The Supreme Court on Thursday agreed to hear a case that could dramatically change how federal elections are conducted. At issue is a legal theory that would give state legislatures unfettered authority to set the rules for federal elections, free of supervision by the state courts and state constitutions.

The theory, known as the "independent state legislature theory," stems from the election clause in Article I of the Constitution. It says, "The times, places and manner of holding elections for senators and representatives, shall be prescribed in each state by the legislature thereof."

Proponents of the theory argue that that clause gives state legislatures power to regulate federal elections uninhibited by state courts or state constitutions. If a majority of the Supreme Court agrees, that would hamstring state courts, removing judicial oversight of state elections.

"Taken to its extreme, the independent state legislature doctrine could be an earthquake in American election law and fundamentally alter the balance of power within states and provide a pathway to subvert election results," says professor Richard Hasen, an expert on election law from the University of California, Irvine.
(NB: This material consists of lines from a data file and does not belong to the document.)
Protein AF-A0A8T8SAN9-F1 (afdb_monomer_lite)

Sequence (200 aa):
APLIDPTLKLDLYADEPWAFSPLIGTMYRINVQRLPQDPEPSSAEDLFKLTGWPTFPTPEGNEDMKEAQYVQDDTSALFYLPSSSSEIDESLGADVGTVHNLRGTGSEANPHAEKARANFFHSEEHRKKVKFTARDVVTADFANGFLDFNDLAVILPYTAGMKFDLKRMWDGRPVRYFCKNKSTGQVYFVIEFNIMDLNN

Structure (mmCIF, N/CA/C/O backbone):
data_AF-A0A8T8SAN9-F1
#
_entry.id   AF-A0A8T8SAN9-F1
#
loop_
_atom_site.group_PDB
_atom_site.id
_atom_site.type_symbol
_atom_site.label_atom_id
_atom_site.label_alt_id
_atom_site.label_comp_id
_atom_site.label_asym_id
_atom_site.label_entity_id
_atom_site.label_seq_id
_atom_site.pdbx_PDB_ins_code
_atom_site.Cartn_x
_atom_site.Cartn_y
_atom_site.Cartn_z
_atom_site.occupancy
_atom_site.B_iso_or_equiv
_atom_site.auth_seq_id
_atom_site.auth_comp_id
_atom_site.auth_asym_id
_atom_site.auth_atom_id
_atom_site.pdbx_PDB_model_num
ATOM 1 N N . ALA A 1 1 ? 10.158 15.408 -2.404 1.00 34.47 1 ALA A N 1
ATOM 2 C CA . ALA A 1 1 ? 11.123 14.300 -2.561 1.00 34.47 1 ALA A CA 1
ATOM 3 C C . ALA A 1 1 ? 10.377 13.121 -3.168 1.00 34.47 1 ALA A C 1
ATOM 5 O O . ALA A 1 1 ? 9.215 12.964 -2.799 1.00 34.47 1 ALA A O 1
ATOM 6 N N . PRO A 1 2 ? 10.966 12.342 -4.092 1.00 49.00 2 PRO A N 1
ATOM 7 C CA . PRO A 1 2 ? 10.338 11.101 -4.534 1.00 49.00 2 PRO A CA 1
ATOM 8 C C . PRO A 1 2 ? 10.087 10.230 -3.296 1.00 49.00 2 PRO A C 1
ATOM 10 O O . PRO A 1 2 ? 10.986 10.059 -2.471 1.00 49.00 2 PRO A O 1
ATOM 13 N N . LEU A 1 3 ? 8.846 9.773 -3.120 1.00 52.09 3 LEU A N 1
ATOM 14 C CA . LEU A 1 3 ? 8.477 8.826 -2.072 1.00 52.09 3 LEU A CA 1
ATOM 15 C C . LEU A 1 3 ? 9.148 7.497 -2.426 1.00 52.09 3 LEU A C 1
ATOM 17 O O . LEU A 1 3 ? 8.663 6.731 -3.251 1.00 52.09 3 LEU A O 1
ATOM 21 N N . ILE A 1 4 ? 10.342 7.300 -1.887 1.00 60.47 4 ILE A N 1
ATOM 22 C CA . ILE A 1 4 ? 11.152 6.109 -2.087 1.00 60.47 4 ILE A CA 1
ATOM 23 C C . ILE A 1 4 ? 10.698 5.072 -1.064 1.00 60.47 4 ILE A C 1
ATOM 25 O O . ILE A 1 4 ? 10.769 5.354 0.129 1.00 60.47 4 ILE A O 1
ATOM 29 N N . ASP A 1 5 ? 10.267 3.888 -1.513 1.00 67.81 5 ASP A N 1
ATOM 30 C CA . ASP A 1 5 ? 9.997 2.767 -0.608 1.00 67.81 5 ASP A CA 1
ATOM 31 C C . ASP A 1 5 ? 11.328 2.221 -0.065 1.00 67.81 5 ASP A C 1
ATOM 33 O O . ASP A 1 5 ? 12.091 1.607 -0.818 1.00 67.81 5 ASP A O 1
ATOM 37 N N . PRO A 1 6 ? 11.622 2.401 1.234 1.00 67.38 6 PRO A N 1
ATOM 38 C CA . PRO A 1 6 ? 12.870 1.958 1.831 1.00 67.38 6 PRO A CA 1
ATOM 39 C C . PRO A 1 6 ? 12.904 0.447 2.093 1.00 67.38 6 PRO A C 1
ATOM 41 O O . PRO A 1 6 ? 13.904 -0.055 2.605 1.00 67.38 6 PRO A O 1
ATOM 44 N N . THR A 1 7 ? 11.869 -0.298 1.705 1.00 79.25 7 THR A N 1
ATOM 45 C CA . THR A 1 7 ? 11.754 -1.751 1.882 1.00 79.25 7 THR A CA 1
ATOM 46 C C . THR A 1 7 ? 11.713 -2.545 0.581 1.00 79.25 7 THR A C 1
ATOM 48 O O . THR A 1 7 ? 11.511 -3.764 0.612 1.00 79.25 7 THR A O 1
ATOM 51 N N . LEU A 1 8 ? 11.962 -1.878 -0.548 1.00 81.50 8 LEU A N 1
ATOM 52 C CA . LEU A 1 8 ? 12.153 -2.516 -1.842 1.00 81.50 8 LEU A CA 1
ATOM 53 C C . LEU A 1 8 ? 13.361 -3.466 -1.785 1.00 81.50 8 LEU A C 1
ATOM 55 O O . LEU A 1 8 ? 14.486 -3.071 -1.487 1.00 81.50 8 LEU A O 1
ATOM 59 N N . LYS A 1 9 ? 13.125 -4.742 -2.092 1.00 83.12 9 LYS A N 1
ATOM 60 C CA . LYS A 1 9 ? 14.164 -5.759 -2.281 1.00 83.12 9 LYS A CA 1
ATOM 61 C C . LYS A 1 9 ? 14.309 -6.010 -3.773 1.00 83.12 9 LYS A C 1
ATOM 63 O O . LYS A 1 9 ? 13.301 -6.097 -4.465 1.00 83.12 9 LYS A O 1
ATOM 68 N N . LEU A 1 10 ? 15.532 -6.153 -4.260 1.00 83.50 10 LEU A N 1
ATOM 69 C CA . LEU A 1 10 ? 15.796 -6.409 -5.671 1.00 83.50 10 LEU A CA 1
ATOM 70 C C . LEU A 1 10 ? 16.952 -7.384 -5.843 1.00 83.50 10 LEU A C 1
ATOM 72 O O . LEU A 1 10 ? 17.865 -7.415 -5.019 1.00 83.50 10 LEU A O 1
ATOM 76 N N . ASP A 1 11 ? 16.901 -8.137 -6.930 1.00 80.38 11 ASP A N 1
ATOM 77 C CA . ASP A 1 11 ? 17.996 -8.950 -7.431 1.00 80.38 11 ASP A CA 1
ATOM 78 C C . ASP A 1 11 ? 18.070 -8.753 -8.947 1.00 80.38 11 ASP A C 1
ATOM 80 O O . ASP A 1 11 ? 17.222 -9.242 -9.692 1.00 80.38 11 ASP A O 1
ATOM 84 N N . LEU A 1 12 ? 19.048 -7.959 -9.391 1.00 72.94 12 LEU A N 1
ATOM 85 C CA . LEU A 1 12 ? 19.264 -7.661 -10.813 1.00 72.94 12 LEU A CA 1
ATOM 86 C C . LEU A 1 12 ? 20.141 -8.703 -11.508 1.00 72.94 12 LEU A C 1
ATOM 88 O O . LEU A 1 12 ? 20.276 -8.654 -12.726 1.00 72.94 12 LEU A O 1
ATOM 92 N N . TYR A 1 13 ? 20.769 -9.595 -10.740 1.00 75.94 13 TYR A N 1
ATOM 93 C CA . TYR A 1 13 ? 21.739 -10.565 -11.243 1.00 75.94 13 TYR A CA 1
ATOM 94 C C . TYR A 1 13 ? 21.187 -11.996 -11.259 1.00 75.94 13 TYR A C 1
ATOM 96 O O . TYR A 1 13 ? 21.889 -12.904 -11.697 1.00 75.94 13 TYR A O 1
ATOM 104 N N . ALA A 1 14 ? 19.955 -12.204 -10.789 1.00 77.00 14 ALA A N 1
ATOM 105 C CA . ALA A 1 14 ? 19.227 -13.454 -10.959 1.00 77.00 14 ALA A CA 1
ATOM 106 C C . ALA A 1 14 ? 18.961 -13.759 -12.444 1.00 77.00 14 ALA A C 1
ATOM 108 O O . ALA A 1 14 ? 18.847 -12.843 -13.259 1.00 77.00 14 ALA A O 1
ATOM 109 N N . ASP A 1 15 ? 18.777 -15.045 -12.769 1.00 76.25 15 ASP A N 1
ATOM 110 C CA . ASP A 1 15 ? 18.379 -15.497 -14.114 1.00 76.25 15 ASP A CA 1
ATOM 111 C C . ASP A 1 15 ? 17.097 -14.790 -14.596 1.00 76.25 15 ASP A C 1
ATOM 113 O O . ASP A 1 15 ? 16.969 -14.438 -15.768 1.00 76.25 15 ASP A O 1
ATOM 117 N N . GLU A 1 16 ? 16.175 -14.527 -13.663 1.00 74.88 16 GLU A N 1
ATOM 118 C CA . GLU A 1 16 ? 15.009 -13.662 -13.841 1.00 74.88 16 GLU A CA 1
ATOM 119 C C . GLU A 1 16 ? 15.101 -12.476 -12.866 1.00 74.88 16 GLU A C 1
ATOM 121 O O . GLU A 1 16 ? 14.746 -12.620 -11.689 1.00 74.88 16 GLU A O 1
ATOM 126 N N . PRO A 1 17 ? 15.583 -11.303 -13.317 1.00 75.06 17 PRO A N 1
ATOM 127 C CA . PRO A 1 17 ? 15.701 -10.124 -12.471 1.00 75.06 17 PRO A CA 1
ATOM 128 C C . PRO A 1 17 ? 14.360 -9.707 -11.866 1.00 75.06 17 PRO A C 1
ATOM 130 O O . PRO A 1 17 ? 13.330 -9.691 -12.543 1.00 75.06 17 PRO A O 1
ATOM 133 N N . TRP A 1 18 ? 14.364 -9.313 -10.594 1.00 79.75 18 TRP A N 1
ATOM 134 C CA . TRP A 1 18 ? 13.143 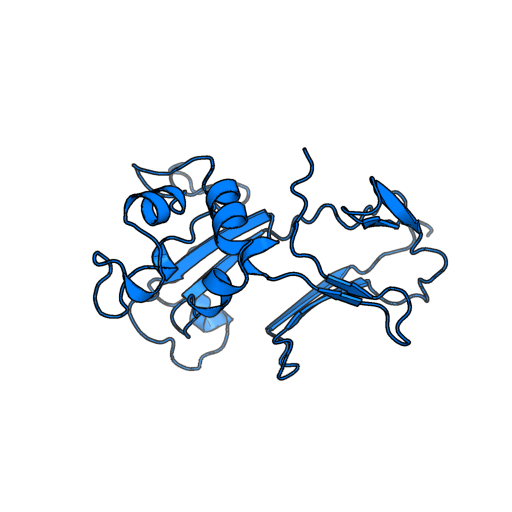-8.895 -9.907 1.00 79.75 18 TRP A CA 1
ATOM 135 C C . TRP A 1 18 ? 13.382 -7.758 -8.920 1.00 79.75 18 TRP A C 1
ATOM 137 O O . TRP A 1 18 ? 14.456 -7.609 -8.341 1.00 79.75 18 TRP A O 1
ATOM 147 N N . ALA A 1 19 ? 12.329 -6.978 -8.684 1.00 81.62 19 ALA A N 1
ATOM 148 C CA . ALA A 1 19 ? 12.257 -5.993 -7.617 1.00 81.62 19 ALA A CA 1
ATOM 149 C C . ALA A 1 19 ? 10.873 -6.090 -6.959 1.00 81.62 19 ALA A C 1
ATOM 151 O O . ALA A 1 19 ? 9.851 -5.908 -7.616 1.00 81.62 19 ALA A O 1
ATOM 152 N N . PHE A 1 20 ? 10.834 -6.431 -5.671 1.00 86.12 20 PHE A N 1
ATOM 153 C CA . PHE A 1 20 ? 9.606 -6.595 -4.901 1.00 86.12 20 PHE A CA 1
ATOM 154 C C . PHE A 1 20 ? 9.603 -5.700 -3.680 1.00 86.12 20 PHE A C 1
ATOM 156 O O . PHE A 1 20 ? 10.554 -5.668 -2.896 1.00 86.12 20 PHE A O 1
ATOM 163 N N . SER A 1 21 ? 8.467 -5.060 -3.471 1.00 87.62 21 SER A N 1
ATOM 164 C CA . SER A 1 21 ? 8.183 -4.269 -2.292 1.00 87.62 21 SER A CA 1
ATOM 165 C C . SER A 1 21 ? 6.792 -4.607 -1.743 1.00 87.62 21 SER A C 1
ATOM 167 O O . SER A 1 21 ? 5.937 -5.117 -2.478 1.00 87.62 21 SER A O 1
ATOM 169 N N . PRO A 1 22 ? 6.544 -4.409 -0.439 1.00 90.38 22 PRO A N 1
ATOM 170 C CA . PRO A 1 22 ? 5.244 -4.701 0.151 1.00 90.38 22 PRO A CA 1
ATOM 171 C C . PRO A 1 22 ? 4.191 -3.696 -0.317 1.00 90.38 22 PRO A C 1
ATOM 173 O O . PRO A 1 22 ? 4.333 -2.504 -0.066 1.00 90.38 22 PRO A O 1
ATOM 176 N N . LEU A 1 23 ? 3.092 -4.188 -0.898 1.00 89.38 23 LEU A N 1
ATOM 177 C CA . LEU A 1 23 ? 1.988 -3.374 -1.430 1.00 89.38 23 LEU A CA 1
ATOM 178 C C . LEU A 1 23 ? 1.608 -2.195 -0.515 1.00 89.38 23 LEU A C 1
ATOM 180 O O . LEU A 1 23 ? 1.583 -1.051 -0.963 1.00 89.38 23 LEU A O 1
ATOM 184 N N . ILE A 1 24 ? 1.371 -2.485 0.772 1.00 90.81 24 ILE A N 1
ATOM 185 C CA . ILE A 1 24 ? 0.907 -1.507 1.764 1.00 90.81 24 ILE A CA 1
ATOM 186 C C . ILE A 1 24 ? 1.930 -0.408 2.086 1.00 90.81 24 ILE A C 1
ATOM 188 O O . ILE A 1 24 ? 1.551 0.658 2.557 1.00 90.81 24 ILE A O 1
ATOM 192 N N . GLY A 1 25 ? 3.219 -0.644 1.837 1.00 85.81 25 GLY A N 1
ATOM 193 C CA . GLY A 1 25 ? 4.282 0.345 2.029 1.00 85.81 25 GLY A CA 1
ATOM 194 C C . GLY A 1 25 ? 4.607 1.139 0.763 1.00 85.81 25 GLY A C 1
ATOM 195 O O . GLY A 1 25 ? 5.025 2.287 0.865 1.00 85.81 25 GLY A O 1
ATOM 196 N N . THR A 1 26 ? 4.392 0.551 -0.418 1.00 82.75 26 THR A N 1
ATOM 197 C CA . THR A 1 26 ? 4.881 1.110 -1.690 1.00 82.75 26 THR A CA 1
ATOM 198 C C . THR A 1 26 ? 3.888 2.007 -2.410 1.00 82.75 26 THR A C 1
ATOM 200 O O . THR A 1 26 ? 4.305 2.980 -3.034 1.00 82.75 26 THR A O 1
ATOM 203 N N . MET A 1 27 ? 2.594 1.662 -2.411 1.00 86.75 27 MET A N 1
ATOM 204 C CA . MET A 1 27 ? 1.627 2.411 -3.225 1.00 86.75 27 MET A CA 1
ATOM 205 C C . MET A 1 27 ? 1.550 3.867 -2.766 1.00 86.75 27 MET A C 1
ATOM 207 O O . MET A 1 27 ? 1.713 4.152 -1.577 1.00 86.75 27 MET A O 1
ATOM 211 N N . TYR A 1 28 ? 1.304 4.779 -3.708 1.00 86.94 28 TYR A N 1
ATOM 212 C CA . TYR A 1 28 ? 1.345 6.220 -3.455 1.00 86.94 28 TYR A CA 1
ATOM 213 C C . TYR A 1 28 ? 0.271 6.653 -2.452 1.00 86.94 28 TYR A C 1
ATOM 215 O O . TYR A 1 28 ? 0.571 7.321 -1.463 1.00 86.94 28 TYR A O 1
ATOM 223 N N . ARG A 1 29 ? -0.961 6.189 -2.671 1.00 90.12 29 ARG A N 1
ATOM 224 C CA . ARG A 1 29 ? -2.100 6.323 -1.760 1.00 90.12 29 ARG A CA 1
ATOM 225 C C . ARG A 1 29 ? -2.776 4.971 -1.616 1.00 90.12 29 ARG A C 1
ATOM 227 O O . ARG A 1 29 ? -2.890 4.243 -2.602 1.00 90.12 29 ARG A O 1
ATOM 234 N N . ILE A 1 30 ? -3.202 4.637 -0.401 1.00 93.25 30 ILE A N 1
ATOM 235 C CA . ILE A 1 30 ? -3.986 3.431 -0.115 1.00 93.25 30 ILE A CA 1
ATOM 236 C C . ILE A 1 30 ? -5.123 3.790 0.823 1.00 93.25 30 ILE A C 1
ATOM 238 O O . ILE A 1 30 ? -4.872 4.326 1.895 1.00 93.25 30 ILE A O 1
ATOM 242 N N . ASN A 1 31 ? -6.339 3.417 0.454 1.00 93.62 31 ASN A N 1
ATOM 243 C CA . ASN A 1 31 ? -7.505 3.439 1.315 1.00 93.62 31 ASN A CA 1
ATOM 244 C C . ASN A 1 31 ? -7.958 2.004 1.585 1.00 93.62 31 ASN A C 1
ATOM 246 O O . ASN A 1 31 ? -8.066 1.204 0.653 1.00 93.62 31 ASN A O 1
ATOM 250 N N . VAL A 1 32 ? -8.221 1.678 2.844 1.00 94.38 32 VAL A N 1
ATOM 251 C CA . VAL A 1 32 ? -8.812 0.402 3.235 1.00 94.38 32 VAL A CA 1
ATOM 252 C C . VAL A 1 32 ? -10.149 0.660 3.899 1.00 94.38 32 VAL A C 1
ATOM 254 O O . VAL A 1 32 ? -10.221 1.342 4.919 1.00 94.38 32 VAL A O 1
ATOM 257 N N . GLN A 1 33 ? -11.194 0.049 3.351 1.00 91.06 33 GLN A N 1
ATOM 258 C CA . GLN A 1 33 ? -12.525 0.044 3.944 1.00 91.06 33 GLN A CA 1
ATOM 259 C C . GLN A 1 33 ? -12.926 -1.381 4.273 1.00 91.06 33 GLN A C 1
ATOM 261 O O . GLN A 1 33 ? -12.780 -2.287 3.454 1.00 91.06 33 GLN A O 1
ATOM 266 N N . ARG A 1 34 ? -13.434 -1.581 5.487 1.00 90.19 34 ARG A N 1
ATOM 267 C CA . ARG A 1 34 ? -13.879 -2.892 5.942 1.00 90.19 34 ARG A CA 1
ATOM 268 C C . ARG A 1 34 ? -15.378 -3.037 5.732 1.00 90.19 34 ARG A C 1
ATOM 270 O O . ARG A 1 34 ? -16.164 -2.304 6.327 1.00 90.19 34 ARG A O 1
ATOM 277 N N . LEU A 1 35 ? -15.769 -4.024 4.935 1.00 88.19 35 LEU A N 1
ATOM 278 C CA . LEU A 1 35 ? -17.165 -4.382 4.715 1.00 88.19 35 LEU A CA 1
ATOM 279 C C . LEU A 1 35 ? -17.816 -4.866 6.019 1.00 88.19 35 LEU A C 1
ATOM 281 O O . LEU A 1 35 ? -17.144 -5.476 6.859 1.00 88.19 35 LEU A O 1
ATOM 285 N N . PRO A 1 36 ? -19.128 -4.652 6.210 1.00 83.62 36 PRO A N 1
ATOM 286 C CA . PRO A 1 36 ? -19.839 -5.101 7.409 1.00 83.62 36 PRO A CA 1
ATOM 287 C C . PRO A 1 36 ? -19.945 -6.630 7.511 1.00 83.62 36 PRO A C 1
ATOM 289 O O . PRO A 1 36 ? -20.029 -7.165 8.613 1.00 83.62 36 PRO A O 1
ATOM 292 N N . GLN A 1 37 ? -19.891 -7.328 6.379 1.00 83.81 37 GLN A N 1
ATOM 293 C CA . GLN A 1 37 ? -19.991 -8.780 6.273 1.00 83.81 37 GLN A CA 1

The theory comes to the court in a case from North Carolina where the state supreme court threw out the state legislature's drawing of new congressional district lines. The court found that the reapportionment was such an extreme partisan gerrymander that it violated the state constitution. And in reaching its decision, the court noted that the state constitution and the state legislature itself had authorized judicial review of congressional redistricting plans.

The Republican speaker of the North Carolina House of Representatives and other GOP legislators appealed to the U.S. Supreme Court, contending that only the legislature could alter redistricting plans, not the state supreme court.

The independent state legislature theory was first invoked by three conservative U.S. Supreme Court justices in the celebrated Bush v. Gore case that handed the 2000 election victory to George W. Bush. In that case, the three cited it to support the selection of a Republican slate of presidential electors.

In the North Carolina case, the Republican-dominated state legislature is invoking it to draw maps favorable to the GOP.

In its most extreme form, the independent state legislature theory was invoked — unsuccessfully — by Trump advocates in an effort to sidestep the legitimate outcome of the 2020 election. In Arizona, for instance, some Trump supporters used the theory in calling for the decertification of the state's electors. Among those seeking decertification was Virginia Thomas, the wife of Justice Clarence Thomas.

Thomas is one of four conservatives on the current court who have indicated their support for the independent state legislature theory. The others are Justices Samuel Alito, Neil Gorsuch, and Brett Kavanaugh. Kavanaugh worked on the legal team supporting then Texas Gov. Bush in the aftermath of the 2000 election. Bush v. Gore, a decision often referred to as a ticket "for this train only," was never cited in any subsequent Supreme Court decision. Until 2020, when Kavanaugh, by then a Supreme Court Justice, cited it in a Wisconsin election case dealing with rules for absentee ballots at the height of the pandemic.

In a previous iteration of the North Carolina case last March, Kavanaugh said the court should at some point "carefully consider" the independent state legislature issue, "as it is almost almost certain to keep arising" until it is definitely resolved. Justices Samuel Alito, Clarence Thomas and Neil Gorsuch took things a step further, declaring, "there must be some limit on the authority of state courts to countermand actions taken by state legislatures when they are prescribing rules for the conduct of federal elections."

Just where the court will end up on this issue is not yet clear. Chief Justice John Roberts, writing for the court's five most conservative justices in 2019, said one of the checks on partisan gerrymandering is that state courts can continue to oversee congressional redistricting plans.

In another relevant case, the court in 2015 upheld the right of Arizona voters to try to make the redistricting process less partisan by creating an independent redistricting commission to draw congressional district lines.

"The animating principle of our constitution is that the people themselves are the originating source of all the powers of government," wrote Justice Ruth Bader Ginsburg for the majority. "Nothing in [the election clause] instructs, nor has this court ever held" that in the name of regulating "the time place and manner of elections" a legislature may enact laws "in defiance of provisions of the state's constitution."

That idea is supported by new scholarship that suggests that the public understanding of the term "legislature" at the founding was not what it is today. At the founding, the accepted meaning of the word "legislature" was a body created and constrained by state constitutions, according to an article to be published in The Supreme Court Review. The authors are Vikram Amar, dean of the University of Illinois law school, and his brother, Yale law professor Akhil Amar.

You can be sure that theirs will not be the last word.

This case, Moore v. Harper, will likely be argued this fall after the midterm elections.